夕食の時間は毎日発行される船内新聞に表示されています。この日の「春日」での食事は18時から食べることができ、19時15分までに入って下さいとのこと。
お部屋のバスでシャワーを浴びて、ざっと汗を流したのち、18時から食べられるということで、レストラン「春日」に向かいました。「春日」の手前にはお寿司のカウンターがありますが、お寿司は有料です。

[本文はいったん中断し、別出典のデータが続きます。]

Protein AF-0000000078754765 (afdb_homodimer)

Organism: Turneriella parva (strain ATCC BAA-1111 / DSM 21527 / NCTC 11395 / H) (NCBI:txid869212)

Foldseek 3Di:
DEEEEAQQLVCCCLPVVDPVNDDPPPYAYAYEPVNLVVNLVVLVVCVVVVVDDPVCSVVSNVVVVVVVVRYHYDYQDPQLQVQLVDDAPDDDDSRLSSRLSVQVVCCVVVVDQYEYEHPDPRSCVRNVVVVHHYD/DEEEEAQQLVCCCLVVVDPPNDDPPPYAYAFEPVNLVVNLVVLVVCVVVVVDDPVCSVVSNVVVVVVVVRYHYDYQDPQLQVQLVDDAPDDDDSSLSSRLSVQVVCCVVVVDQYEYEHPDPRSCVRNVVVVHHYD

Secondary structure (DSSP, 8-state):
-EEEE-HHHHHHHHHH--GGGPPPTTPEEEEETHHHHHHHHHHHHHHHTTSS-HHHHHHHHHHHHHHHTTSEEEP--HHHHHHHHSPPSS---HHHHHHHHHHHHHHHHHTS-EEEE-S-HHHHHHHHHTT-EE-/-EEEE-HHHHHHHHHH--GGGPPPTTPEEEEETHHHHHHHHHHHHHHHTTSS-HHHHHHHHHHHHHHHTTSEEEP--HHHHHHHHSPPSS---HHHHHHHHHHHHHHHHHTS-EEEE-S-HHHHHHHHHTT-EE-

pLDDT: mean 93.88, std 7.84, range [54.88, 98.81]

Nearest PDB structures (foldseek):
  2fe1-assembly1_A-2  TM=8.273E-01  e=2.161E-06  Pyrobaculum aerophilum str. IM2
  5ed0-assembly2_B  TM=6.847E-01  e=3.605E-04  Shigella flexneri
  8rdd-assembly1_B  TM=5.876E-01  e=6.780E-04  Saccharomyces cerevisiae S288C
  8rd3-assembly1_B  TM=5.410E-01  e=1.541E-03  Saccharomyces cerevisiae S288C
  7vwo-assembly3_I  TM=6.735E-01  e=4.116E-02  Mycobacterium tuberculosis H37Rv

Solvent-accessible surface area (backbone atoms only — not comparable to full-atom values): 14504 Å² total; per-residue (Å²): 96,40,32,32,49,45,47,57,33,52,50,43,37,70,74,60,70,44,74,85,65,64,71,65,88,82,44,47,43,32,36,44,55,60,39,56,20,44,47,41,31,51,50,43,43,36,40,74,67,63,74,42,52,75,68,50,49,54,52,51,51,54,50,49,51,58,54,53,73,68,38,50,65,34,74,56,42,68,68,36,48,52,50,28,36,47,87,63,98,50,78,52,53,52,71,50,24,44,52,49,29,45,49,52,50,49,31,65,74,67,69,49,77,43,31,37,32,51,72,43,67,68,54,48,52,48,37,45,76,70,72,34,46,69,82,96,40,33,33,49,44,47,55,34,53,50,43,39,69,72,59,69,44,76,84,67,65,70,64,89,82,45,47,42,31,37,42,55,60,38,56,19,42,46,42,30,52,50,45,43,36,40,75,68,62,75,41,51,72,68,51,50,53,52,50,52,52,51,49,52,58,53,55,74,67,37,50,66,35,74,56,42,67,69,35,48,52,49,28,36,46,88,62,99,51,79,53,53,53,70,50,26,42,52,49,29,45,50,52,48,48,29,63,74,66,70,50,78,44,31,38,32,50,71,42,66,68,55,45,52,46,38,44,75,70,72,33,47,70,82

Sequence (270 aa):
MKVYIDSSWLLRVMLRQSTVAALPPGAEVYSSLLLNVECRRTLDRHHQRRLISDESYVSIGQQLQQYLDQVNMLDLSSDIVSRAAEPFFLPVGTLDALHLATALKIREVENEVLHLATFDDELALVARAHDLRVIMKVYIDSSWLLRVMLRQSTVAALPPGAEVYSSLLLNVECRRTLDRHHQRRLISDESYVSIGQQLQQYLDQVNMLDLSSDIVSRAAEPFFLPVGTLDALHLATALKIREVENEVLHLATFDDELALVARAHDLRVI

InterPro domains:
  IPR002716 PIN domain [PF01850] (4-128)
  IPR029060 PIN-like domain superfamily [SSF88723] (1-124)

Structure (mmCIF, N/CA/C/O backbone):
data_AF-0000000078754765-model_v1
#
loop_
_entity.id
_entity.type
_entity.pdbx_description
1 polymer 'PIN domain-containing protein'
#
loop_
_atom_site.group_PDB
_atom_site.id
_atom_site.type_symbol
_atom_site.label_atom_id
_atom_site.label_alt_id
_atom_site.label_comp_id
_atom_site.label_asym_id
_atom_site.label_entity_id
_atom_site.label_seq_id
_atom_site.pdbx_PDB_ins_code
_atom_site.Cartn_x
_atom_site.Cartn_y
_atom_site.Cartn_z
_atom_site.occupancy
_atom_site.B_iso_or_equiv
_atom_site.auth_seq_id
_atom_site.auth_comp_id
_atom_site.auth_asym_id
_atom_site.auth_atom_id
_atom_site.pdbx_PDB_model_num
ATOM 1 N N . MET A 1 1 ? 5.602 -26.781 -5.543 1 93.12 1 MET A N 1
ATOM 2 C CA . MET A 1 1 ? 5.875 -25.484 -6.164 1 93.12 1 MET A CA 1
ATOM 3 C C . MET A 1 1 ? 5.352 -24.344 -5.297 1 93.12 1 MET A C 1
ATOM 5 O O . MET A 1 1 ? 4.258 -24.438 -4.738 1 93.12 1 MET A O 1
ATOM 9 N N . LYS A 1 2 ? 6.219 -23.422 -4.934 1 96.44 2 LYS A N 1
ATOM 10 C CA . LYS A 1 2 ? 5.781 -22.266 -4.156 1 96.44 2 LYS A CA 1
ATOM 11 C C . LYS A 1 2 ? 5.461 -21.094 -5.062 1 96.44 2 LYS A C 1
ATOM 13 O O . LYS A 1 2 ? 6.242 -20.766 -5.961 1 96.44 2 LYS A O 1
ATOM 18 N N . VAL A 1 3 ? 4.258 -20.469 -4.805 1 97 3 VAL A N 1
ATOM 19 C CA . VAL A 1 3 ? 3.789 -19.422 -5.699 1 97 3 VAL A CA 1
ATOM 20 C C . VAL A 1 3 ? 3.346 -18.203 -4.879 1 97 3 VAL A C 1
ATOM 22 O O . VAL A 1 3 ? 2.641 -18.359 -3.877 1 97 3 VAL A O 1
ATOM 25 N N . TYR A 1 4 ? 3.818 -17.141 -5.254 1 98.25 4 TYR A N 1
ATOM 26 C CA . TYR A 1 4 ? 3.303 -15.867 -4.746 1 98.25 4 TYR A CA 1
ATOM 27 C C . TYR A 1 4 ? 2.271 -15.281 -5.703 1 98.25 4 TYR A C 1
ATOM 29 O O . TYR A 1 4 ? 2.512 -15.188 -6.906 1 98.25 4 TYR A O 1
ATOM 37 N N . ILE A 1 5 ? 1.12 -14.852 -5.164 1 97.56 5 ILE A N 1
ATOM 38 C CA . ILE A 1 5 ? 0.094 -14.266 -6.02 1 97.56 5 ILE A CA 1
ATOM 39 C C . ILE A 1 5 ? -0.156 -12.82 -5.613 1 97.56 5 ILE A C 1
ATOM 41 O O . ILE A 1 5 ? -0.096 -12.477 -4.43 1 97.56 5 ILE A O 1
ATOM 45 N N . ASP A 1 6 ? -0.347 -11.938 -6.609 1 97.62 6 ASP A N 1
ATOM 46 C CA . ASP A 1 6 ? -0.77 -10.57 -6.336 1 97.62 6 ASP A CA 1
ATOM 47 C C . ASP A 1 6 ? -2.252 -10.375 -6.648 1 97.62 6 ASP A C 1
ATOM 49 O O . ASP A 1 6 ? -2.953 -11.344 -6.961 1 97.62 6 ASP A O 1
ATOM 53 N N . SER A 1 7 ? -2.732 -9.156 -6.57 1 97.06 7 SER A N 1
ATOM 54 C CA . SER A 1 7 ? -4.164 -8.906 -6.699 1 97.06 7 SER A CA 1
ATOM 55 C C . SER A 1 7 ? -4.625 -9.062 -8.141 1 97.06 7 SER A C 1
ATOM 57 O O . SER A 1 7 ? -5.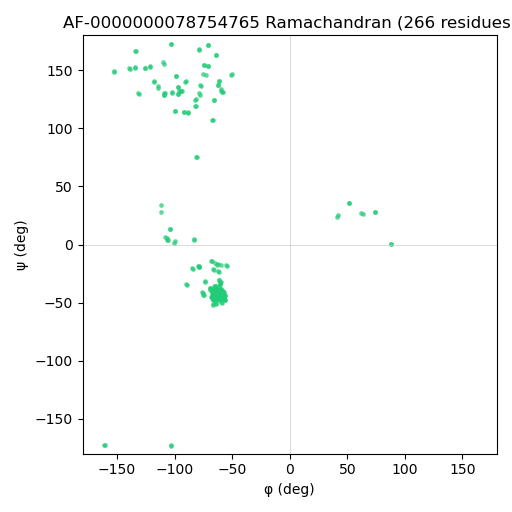762 -9.469 -8.398 1 97.06 7 SER A O 1
ATOM 59 N N . SER A 1 8 ? -3.746 -8.758 -9.078 1 95.62 8 SER A N 1
ATOM 60 C CA . SER A 1 8 ? -4.148 -8.914 -10.469 1 95.62 8 SER A CA 1
ATOM 61 C C . SER A 1 8 ? -4.449 -10.375 -10.797 1 95.62 8 SER A C 1
ATOM 63 O O . SER A 1 8 ? -5.375 -10.664 -11.555 1 95.62 8 SER A O 1
ATOM 65 N N . TRP A 1 9 ? -3.691 -11.281 -10.289 1 95.62 9 TRP A N 1
ATOM 66 C CA . TRP A 1 9 ? -3.916 -12.711 -10.5 1 95.62 9 TRP A CA 1
ATOM 67 C C . TRP A 1 9 ? -5.207 -13.164 -9.828 1 95.62 9 TRP A C 1
ATOM 69 O O . TRP A 1 9 ? -6.059 -13.789 -10.461 1 95.62 9 TRP A O 1
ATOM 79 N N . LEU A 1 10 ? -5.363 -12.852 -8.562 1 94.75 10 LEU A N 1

レストラン入り口のスタッフに部屋番号を伝えると、席に案内されます。映画などでは、6-8人くらいのお客さんで同じテーブルを囲み、楽しく談笑しながら食事を楽しむシーンを見かけていたので、見ず知らずのお客さんと、おしゃべりしながら食べるのはちょっと苦手と心配していたのですが、幸い2人だけのテーブルでした。と言っても隣のテーブルとはほとんどくっついている状態で、おしゃべしようと思えば、盛り上がれる近さでしたが、幸いお隣さんも2人旅で、周囲に干渉されたい感じもありませんでした。
初日のメニューは洋食で、通常コースとカロリー控えめのヘルシーコースから選択します。私達は通常コースを選択しました。前菜から始まり、魚料理、お口直しのシャーベット、肉料理にデザートとフルコースです。
こちらのメニューの裏側は、こんなデザインで、大阪商船株式会社の文字が記されていました。
テーブルの上には、ナイフとフォークがズラリ。こんなセッティングの食事をしたのはいったいいつ以来でしょう?
初日はノンアルコールスパークリングワインを注文(有料)して、乾杯して夕食をいただきました。
まずは前菜が2品。ウェイターさんはほとんどが外国人ですが、お料理の名前などは日本語で○○○○です、などと説明しながらサーブしてくれます。日本語難しいと思うのですが、皆さん素晴らしい。
つづいてお魚料理。メニューにはドーバーソールと表示されていました。なんのお魚だろうと、普段ならスマホで調べますが、すでに出港して陸から離れていたこともあり、スマホも圏外。帰宅後調べたら、ドーバー海峡で獲れるヒラメのようです。
お口直しのシャーベットはブドウのシャーベット。
メインは牛フィレ肉の赤ワインソース。お客さんの年代が高いせいか、量が少なめで助かります。
お肉料理の時に、コース外ですがにっぽん丸特製のローストビーフをいただくことも可能です。こちらも無料です。メインがやや軽めとは言え、フルコースディナーなのでかなりお腹はいっぱい。にっぽん丸側もそこは承知していて、ハーフや4分の1サイズの用意がありました。私は4分の1サイズをお願いしました。
最後にデザートが出て夕食は終了です。コーヒー・紅茶・ハーブティーなどと一緒にいただきます。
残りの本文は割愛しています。